[Opening Supplied records section]
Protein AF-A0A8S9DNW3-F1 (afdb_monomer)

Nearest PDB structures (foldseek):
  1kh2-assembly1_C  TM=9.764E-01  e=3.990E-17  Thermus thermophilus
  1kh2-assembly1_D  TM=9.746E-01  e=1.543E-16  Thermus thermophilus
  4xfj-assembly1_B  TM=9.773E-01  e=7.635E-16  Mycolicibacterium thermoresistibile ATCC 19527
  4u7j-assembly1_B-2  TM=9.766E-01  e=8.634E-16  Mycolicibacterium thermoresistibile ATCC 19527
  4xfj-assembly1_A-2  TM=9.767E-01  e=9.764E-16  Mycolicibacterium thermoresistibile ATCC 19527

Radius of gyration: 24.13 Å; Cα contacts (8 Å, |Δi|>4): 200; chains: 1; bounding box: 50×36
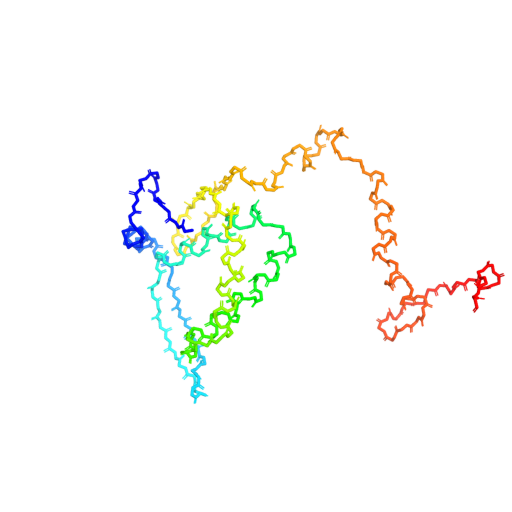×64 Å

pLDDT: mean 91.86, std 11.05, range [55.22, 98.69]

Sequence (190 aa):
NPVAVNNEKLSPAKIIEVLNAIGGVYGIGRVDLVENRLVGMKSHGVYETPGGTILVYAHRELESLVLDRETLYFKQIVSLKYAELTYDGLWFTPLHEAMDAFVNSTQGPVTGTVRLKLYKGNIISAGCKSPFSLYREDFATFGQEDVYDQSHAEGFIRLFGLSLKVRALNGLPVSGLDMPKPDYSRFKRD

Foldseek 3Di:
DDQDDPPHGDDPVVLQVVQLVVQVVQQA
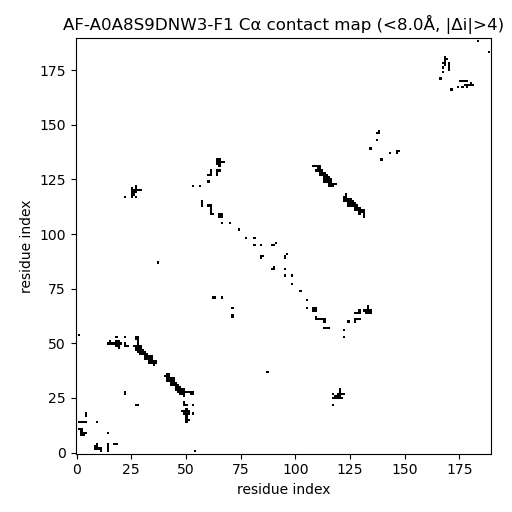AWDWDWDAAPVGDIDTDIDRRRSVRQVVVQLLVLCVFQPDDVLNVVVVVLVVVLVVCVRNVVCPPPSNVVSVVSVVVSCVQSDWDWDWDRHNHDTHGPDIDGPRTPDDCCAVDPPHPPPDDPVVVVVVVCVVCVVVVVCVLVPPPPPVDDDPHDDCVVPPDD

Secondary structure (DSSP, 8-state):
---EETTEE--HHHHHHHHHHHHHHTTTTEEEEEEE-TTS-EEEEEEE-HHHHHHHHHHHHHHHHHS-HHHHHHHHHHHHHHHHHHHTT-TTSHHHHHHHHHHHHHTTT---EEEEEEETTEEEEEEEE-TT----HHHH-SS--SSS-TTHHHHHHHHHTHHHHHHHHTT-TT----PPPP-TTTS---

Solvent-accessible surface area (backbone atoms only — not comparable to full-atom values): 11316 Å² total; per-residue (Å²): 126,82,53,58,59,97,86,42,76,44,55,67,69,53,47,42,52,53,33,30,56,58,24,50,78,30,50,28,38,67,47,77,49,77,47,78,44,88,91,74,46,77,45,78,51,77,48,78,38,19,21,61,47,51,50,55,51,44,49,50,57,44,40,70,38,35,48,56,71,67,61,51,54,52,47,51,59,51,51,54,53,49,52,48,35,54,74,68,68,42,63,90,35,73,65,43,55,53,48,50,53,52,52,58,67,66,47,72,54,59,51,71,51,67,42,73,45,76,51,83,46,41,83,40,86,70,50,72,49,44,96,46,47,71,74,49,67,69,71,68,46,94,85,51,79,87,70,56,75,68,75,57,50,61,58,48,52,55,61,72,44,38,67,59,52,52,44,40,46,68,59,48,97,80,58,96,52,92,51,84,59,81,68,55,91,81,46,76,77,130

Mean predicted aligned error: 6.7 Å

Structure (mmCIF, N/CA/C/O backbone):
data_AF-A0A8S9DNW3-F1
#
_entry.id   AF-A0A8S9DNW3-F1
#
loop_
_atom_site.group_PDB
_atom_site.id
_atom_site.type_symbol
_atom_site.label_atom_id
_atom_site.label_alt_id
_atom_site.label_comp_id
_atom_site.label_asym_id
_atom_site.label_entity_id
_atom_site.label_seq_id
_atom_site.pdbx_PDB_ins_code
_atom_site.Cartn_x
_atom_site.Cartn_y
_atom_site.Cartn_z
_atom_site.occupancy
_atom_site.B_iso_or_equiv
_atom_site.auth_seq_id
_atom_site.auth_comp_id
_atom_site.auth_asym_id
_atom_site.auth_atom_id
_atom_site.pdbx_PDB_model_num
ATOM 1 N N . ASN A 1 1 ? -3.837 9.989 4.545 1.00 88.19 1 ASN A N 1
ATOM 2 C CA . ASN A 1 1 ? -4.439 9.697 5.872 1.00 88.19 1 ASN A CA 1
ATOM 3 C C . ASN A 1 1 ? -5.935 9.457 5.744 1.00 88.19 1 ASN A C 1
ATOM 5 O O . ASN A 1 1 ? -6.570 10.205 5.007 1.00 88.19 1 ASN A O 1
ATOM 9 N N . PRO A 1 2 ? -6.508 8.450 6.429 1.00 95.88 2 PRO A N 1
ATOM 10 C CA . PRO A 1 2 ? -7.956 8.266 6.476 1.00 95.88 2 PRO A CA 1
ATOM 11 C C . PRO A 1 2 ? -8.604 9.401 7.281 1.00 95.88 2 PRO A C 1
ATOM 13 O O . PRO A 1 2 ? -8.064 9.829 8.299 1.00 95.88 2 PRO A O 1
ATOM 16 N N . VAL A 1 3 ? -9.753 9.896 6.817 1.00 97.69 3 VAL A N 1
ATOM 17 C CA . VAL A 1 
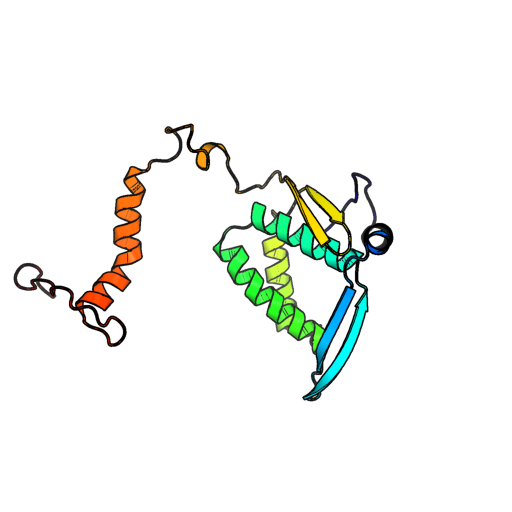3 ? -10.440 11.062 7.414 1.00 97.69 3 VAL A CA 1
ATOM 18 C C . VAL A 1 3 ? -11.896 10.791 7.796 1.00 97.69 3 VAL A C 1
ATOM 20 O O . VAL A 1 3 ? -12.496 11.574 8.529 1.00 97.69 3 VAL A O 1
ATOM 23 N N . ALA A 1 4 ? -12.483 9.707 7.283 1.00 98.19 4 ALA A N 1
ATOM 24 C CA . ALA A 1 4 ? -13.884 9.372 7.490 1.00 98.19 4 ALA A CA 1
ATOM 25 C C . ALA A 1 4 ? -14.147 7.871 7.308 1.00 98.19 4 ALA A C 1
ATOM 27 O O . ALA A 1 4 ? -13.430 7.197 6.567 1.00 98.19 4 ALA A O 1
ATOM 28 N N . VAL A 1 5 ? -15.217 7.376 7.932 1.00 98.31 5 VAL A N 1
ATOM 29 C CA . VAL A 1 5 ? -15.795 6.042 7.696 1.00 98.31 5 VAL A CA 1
[Closing Supplied records section]
» Directions for this task: In the listing above, locate each line with "thermoresistibile" and copy it.

» Solved exercise:
  4xfj-assembly1_B  TM=9.773E-01  e=7.635E-16  Mycolicibacterium thermoresistibile ATCC 19527
  4u7j-assembly1_B-2  TM=9.766E-01  e=8.634E-16  Mycolicibacterium thermoresistibile ATCC 19527
  4xfj-assembly1_A-2  TM=9.767E-01  e=9.764E-16  Mycolicibacterium thermoresistibile ATCC 19527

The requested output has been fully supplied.